_Data in this exercise_.
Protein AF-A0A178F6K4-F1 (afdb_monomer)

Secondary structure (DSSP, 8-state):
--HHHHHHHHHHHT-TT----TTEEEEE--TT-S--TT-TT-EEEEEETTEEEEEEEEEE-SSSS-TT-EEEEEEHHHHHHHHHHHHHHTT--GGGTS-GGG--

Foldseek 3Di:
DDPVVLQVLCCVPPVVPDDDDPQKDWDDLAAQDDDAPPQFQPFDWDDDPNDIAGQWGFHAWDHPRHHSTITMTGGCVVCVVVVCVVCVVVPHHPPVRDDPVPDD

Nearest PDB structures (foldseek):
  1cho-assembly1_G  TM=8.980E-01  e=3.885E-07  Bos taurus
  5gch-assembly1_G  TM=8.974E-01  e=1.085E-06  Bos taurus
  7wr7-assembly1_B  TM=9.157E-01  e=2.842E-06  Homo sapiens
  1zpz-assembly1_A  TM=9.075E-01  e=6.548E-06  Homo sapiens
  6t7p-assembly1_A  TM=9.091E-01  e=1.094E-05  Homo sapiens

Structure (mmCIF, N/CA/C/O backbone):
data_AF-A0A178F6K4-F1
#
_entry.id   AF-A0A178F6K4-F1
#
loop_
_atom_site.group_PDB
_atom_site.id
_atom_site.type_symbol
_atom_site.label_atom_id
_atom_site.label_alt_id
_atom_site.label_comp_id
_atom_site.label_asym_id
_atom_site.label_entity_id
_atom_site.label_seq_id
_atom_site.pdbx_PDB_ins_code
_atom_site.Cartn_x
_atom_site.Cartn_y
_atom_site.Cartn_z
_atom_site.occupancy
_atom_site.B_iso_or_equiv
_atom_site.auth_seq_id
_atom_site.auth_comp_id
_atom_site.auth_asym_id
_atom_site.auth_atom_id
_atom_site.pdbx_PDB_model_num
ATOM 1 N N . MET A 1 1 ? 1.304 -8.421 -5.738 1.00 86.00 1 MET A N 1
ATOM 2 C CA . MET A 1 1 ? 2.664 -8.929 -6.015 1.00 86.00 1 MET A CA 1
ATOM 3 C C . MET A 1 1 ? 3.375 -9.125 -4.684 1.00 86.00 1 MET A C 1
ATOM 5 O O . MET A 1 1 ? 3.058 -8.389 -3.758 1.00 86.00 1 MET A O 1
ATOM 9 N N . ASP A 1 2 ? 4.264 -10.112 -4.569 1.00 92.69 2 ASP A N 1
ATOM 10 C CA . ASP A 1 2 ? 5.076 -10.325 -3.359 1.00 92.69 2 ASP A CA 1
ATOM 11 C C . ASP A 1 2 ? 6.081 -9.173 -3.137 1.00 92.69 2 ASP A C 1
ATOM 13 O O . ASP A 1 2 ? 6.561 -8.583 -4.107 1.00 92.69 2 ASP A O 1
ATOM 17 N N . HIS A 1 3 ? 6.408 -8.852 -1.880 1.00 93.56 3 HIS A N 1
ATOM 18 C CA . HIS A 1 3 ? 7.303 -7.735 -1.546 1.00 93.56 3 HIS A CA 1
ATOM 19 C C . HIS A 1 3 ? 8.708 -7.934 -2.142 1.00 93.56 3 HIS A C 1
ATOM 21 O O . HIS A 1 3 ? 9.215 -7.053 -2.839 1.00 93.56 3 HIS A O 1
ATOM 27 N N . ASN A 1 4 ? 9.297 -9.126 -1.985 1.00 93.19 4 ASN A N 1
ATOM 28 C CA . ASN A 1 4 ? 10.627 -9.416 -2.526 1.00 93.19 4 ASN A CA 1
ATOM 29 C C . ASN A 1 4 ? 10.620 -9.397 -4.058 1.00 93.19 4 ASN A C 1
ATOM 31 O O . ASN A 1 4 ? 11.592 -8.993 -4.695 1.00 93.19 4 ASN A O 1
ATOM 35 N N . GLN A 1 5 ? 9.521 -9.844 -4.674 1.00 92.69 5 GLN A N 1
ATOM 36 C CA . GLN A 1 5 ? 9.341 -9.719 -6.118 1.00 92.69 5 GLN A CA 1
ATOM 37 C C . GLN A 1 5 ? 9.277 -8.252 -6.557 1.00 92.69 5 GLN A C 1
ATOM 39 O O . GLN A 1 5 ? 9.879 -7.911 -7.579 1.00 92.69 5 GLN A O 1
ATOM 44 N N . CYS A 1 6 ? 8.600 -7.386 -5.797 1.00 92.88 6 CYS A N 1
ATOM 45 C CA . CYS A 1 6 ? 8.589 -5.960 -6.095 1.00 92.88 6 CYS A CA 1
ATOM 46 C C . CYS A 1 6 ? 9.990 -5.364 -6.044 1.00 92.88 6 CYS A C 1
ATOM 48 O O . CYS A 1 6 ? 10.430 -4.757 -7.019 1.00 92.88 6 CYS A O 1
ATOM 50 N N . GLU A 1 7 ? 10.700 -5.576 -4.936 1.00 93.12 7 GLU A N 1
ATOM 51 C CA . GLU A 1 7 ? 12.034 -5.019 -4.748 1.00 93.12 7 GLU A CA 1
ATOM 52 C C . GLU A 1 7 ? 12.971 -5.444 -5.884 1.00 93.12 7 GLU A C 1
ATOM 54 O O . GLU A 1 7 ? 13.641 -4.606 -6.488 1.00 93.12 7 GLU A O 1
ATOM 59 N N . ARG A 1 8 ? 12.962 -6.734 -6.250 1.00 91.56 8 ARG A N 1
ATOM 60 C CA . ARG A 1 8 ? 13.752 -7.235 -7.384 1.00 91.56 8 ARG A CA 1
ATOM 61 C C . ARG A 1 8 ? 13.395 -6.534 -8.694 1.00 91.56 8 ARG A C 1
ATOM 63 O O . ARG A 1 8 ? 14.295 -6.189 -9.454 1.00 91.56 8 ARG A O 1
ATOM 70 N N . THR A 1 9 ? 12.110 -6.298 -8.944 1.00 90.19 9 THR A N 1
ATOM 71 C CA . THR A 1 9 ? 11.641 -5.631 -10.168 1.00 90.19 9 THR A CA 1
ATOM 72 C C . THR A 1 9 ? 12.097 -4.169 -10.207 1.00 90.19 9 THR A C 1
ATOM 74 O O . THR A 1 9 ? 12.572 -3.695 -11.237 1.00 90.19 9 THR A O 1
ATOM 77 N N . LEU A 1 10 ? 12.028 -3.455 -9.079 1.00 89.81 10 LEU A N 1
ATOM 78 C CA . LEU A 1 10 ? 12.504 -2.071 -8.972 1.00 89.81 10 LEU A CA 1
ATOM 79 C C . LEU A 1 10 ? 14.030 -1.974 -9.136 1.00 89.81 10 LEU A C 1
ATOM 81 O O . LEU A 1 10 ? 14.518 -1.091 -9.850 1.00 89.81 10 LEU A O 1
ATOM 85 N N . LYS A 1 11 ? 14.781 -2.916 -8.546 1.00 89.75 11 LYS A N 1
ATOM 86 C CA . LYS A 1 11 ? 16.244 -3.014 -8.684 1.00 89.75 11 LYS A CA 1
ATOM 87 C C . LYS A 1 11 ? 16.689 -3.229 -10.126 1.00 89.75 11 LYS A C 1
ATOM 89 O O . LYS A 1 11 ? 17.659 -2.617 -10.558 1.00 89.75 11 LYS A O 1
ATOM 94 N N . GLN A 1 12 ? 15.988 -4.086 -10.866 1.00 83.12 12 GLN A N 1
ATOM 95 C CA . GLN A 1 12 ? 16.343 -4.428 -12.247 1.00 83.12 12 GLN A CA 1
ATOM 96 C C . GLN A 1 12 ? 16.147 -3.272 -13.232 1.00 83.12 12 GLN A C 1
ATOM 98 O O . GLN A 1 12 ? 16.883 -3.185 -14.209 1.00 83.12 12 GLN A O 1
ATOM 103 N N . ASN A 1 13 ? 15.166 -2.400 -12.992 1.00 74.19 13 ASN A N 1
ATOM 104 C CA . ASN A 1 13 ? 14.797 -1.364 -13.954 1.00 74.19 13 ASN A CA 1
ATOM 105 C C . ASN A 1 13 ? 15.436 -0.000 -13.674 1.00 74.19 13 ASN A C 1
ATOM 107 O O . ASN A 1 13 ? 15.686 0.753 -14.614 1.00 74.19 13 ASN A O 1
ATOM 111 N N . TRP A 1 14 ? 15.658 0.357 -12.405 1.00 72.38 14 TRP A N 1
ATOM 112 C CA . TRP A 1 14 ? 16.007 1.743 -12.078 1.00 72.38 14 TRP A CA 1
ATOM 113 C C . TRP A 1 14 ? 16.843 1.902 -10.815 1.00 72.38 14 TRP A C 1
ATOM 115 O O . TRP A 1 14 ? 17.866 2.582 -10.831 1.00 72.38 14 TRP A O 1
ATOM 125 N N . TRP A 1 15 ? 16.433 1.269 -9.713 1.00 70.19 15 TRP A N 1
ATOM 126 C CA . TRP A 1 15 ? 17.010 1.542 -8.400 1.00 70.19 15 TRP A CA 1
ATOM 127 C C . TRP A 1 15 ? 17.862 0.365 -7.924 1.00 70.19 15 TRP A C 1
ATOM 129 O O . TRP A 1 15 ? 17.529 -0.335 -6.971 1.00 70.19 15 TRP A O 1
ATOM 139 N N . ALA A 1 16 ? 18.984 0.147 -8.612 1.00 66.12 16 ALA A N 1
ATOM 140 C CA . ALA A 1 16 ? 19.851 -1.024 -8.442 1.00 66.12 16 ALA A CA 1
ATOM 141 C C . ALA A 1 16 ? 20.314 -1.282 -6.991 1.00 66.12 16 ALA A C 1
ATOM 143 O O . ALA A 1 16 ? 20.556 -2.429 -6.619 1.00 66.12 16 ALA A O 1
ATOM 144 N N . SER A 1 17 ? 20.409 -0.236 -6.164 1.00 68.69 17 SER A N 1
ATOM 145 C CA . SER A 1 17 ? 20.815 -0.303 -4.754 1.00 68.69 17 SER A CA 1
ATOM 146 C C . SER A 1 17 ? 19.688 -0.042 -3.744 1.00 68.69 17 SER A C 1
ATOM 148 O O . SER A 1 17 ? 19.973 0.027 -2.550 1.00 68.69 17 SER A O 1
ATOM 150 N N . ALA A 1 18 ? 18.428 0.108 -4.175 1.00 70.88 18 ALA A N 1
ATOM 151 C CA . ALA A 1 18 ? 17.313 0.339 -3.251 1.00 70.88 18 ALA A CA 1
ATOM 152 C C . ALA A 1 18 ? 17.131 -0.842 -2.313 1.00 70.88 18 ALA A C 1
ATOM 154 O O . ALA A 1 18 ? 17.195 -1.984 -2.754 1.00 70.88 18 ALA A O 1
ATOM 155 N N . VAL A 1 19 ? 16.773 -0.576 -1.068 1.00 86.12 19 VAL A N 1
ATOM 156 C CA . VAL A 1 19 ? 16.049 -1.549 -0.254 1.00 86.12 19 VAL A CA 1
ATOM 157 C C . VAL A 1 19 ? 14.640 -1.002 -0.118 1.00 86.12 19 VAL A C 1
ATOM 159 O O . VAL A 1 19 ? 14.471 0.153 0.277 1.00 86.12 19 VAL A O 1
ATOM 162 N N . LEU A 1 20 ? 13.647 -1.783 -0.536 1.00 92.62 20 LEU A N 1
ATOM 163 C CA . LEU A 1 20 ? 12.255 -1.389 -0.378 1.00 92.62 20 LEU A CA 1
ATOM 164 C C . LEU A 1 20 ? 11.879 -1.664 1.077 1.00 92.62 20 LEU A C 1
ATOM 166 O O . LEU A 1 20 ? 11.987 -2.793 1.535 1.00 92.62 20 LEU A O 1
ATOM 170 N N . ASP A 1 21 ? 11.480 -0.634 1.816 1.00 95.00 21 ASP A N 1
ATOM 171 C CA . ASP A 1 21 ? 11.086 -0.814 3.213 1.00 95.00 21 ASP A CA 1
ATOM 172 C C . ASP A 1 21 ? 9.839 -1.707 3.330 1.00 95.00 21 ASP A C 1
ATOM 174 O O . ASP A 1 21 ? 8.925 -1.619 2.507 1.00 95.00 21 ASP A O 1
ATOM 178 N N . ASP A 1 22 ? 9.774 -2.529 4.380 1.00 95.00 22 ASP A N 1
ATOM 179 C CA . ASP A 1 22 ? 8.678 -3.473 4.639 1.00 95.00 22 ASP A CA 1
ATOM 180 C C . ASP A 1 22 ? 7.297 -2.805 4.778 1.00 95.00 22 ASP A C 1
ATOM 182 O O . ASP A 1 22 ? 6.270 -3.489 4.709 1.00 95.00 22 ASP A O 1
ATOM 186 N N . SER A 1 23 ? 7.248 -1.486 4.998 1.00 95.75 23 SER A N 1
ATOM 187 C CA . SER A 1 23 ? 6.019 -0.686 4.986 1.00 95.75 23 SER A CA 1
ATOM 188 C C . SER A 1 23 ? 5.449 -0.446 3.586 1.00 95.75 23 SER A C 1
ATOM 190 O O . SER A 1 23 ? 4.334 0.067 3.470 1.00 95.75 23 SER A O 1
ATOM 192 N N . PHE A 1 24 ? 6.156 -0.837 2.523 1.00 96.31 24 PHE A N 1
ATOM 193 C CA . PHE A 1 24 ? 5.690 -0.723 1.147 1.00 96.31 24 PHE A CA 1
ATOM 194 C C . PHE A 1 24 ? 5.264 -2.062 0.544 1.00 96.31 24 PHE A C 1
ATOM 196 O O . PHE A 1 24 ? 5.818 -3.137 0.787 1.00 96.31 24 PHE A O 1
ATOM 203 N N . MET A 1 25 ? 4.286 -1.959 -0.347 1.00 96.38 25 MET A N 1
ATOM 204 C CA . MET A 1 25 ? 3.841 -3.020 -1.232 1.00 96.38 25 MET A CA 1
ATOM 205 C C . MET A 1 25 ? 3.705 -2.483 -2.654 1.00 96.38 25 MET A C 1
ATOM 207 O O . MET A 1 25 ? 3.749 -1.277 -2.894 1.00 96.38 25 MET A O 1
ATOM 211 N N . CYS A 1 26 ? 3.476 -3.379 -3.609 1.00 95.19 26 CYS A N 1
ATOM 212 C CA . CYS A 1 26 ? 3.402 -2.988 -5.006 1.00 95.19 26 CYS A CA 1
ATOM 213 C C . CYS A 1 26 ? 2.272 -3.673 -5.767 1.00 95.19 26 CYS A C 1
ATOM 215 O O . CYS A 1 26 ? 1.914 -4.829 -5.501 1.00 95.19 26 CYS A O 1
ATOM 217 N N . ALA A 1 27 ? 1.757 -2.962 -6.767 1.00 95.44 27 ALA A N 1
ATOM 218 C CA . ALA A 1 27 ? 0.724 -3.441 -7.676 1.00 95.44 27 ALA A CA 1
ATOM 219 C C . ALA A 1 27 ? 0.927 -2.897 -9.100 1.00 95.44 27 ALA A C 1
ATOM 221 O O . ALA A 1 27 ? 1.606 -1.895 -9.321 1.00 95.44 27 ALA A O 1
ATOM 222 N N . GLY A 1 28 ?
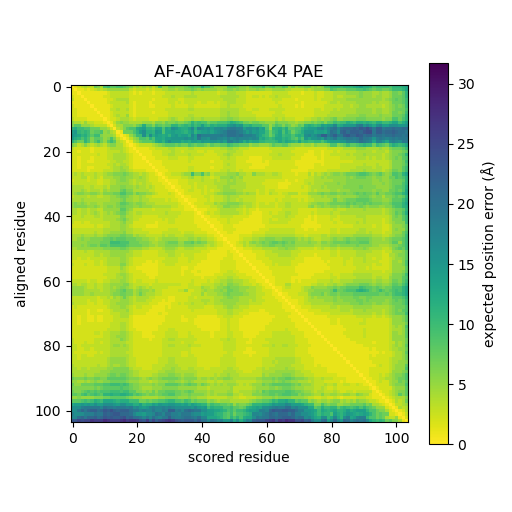 0.323 -3.561 -10.085 1.00 92.12 28 GLY A N 1
ATOM 223 C CA . GLY A 1 28 ? 0.413 -3.155 -11.487 1.00 92.12 28 GLY A CA 1
ATOM 224 C C . GLY A 1 28 ? 1.695 -3.628 -12.175 1.00 92.12 28 GLY A C 1
ATOM 225 O O . GLY A 1 28 ? 2.116 -4.765 -11.976 1.00 92.12 28 GLY A O 1
ATOM 226 N N . GLY A 1 29 ? 2.269 -2.772 -13.026 1.00 89.25 29 GLY A N 1
ATOM 227 C CA . GLY A 1 29 ? 3.267 -3.163 -14.032 1.00 89.25 29 GLY A CA 1
ATOM 228 C C . GLY A 1 29 ? 2.669 -3.427 -15.415 1.00 89.25 29 GLY A C 1
ATOM 229 O O . GLY A 1 29 ? 3.316 -4.040 -16.261 1.00 89.25 29 GLY A O 1
ATOM 230 N N . VAL A 1 30 ? 1.431 -2.984 -15.649 1.00 92.
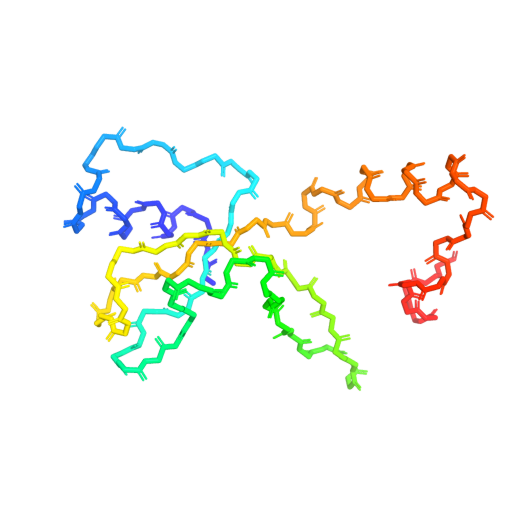75 30 VAL A N 1
ATOM 231 C CA . VAL A 1 30 ? 0.734 -3.127 -16.930 1.00 92.75 30 VAL A CA 1
ATOM 232 C C . VAL A 1 30 ? 0.839 -1.819 -17.709 1.00 92.75 30 VAL A C 1
ATOM 234 O O . VAL A 1 30 ? 0.613 -0.742 -17.159 1.00 92.75 30 VAL A O 1
ATOM 237 N N . LEU A 1 31 ? 1.179 -1.921 -18.996 1.00 94.81 31 LEU A N 1
ATOM 238 C CA . LEU A 1 31 ? 1.311 -0.768 -19.885 1.00 94.81 31 LEU A CA 1
ATOM 239 C C . LEU A 1 31 ? 0.009 0.05
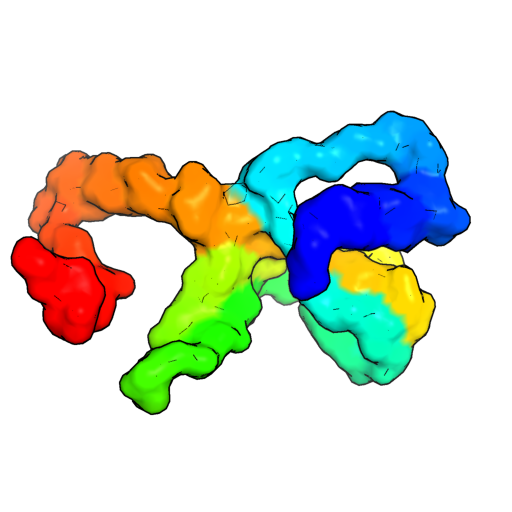1 -19.924 1.00 94.81 31 LEU A C 1
ATOM 241 O O . LEU A 1 31 ? -1.074 -0.517 -20.069 1.00 94.81 31 LEU A O 1
ATOM 245 N N . ASN A 1 32 ? 0.130 1.378 -19.846 1.00 93.94 32 ASN A N 1
ATOM 246 C CA . ASN A 1 32 ? -0.967 2.352 -19.851 1.00 93.94 32 ASN A CA 1
ATOM 247 C C . ASN A 1 32 ? -2.012 2.148 -18.736 1.00 93.94 32 ASN A C 1
ATOM 249 O O . ASN A 1 32 ? -3.176 2.505 -18.909 1.00 93.94 32 ASN A O 1
ATOM 253 N N . GLN A 1 33 ? -1.618 1.573 -17.596 1.00 93.31 33 GLN A N 1
ATOM 254 C CA . GLN A 1 33 ? -2.487 1.397 -16.430 1.00 93.31 33 GLN A CA 1
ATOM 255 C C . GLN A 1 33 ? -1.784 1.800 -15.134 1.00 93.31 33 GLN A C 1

_Work order_. When the line containing "0.323 -3.561 -10.085 1.00 92.12 28 GLY A N 1" is reached, write out that line and each one after it exactly, ending with the last line of the records; pictures are not copied.

_Solution below_.
 0.323 -3.561 -10.085 1.00 92.12 28 GLY A N 1
ATOM 223 C CA . GLY A 1 28 ? 0.413 -3.155 -11.487 1.00 92.12 28 GLY A CA 1
ATOM 224 C C . GLY A 1 28 ? 1.695 -3.628 -12.175 1.00 92.12 28 GLY A C 1
ATOM 225 O O . GLY A 1 28 ? 2.116 -4.765 -11.976 1.00 92.12 28 GLY A O 1
ATOM 226 N N . GLY A 1 29 ? 2.269 -2.772 -13.026 1.00 89.25 29 GLY A N 1
ATOM 227 C CA . GLY A 1 29 ? 3.267 -3.163 -14.032 1.00 89.25 29 GLY A CA 1
ATOM 228 C C . GLY A 1 29 ? 2.669 -3.427 -15.415 1.00 89.25 29 GLY A C 1
ATOM 229 O O . GLY A 1 29 ? 3.316 -4.040 -16.261 1.00 89.25 29 GLY A O 1
ATOM 230 N N . VAL A 1 30 ? 1.431 -2.984 -15.649 1.00 92.
75 30 VAL A N 1
ATOM 231 C CA . VAL A 1 30 ? 0.734 -3.127 -16.930 1.00 92.75 30 VAL A CA 1
ATOM 232 C C . VAL A 1 30 ? 0.839 -1.819 -17.709 1.00 92.75 30 VAL A C 1
ATOM 234 O O . VAL A 1 30 ? 0.613 -0.742 -17.159 1.00 92.75 30 VAL A O 1
ATOM 237 N N . LEU A 1 31 ? 1.179 -1.921 -18.996 1.00 94.81 31 LEU A N 1
ATOM 238 C CA . LEU A 1 31 ? 1.311 -0.768 -19.885 1.00 94.81 31 LEU A CA 1
ATOM 239 C C . LEU A 1 31 ? 0.009 0.05
1 -19.924 1.00 94.81 31 LEU A C 1
ATOM 241 O O . LEU A 1 31 ? -1.074 -0.517 -20.069 1.00 94.81 31 LEU A O 1
ATOM 245 N N . ASN A 1 32 ? 0.130 1.378 -19.846 1.00 93.94 32 ASN A N 1
ATOM 246 C CA . ASN A 1 32 ? -0.967 2.352 -19.851 1.00 93.94 32 ASN A CA 1
ATOM 247 C C . ASN A 1 32 ? -2.012 2.148 -18.736 1.00 93.94 32 ASN A C 1
ATOM 249 O O . ASN A 1 32 ? -3.176 2.505 -18.909 1.00 93.94 32 ASN A O 1
ATOM 253 N N . GLN A 1 33 ? -1.618 1.573 -17.596 1.00 93.31 33 GLN A N 1
ATOM 254 C CA . GLN A 1 33 ? -2.487 1.397 -16.430 1.00 93.31 33 GLN A CA 1
ATOM 255 C C . GLN A 1 33 ? -1.784 1.800 -15.134 1.00 93.31 33 GLN A C 1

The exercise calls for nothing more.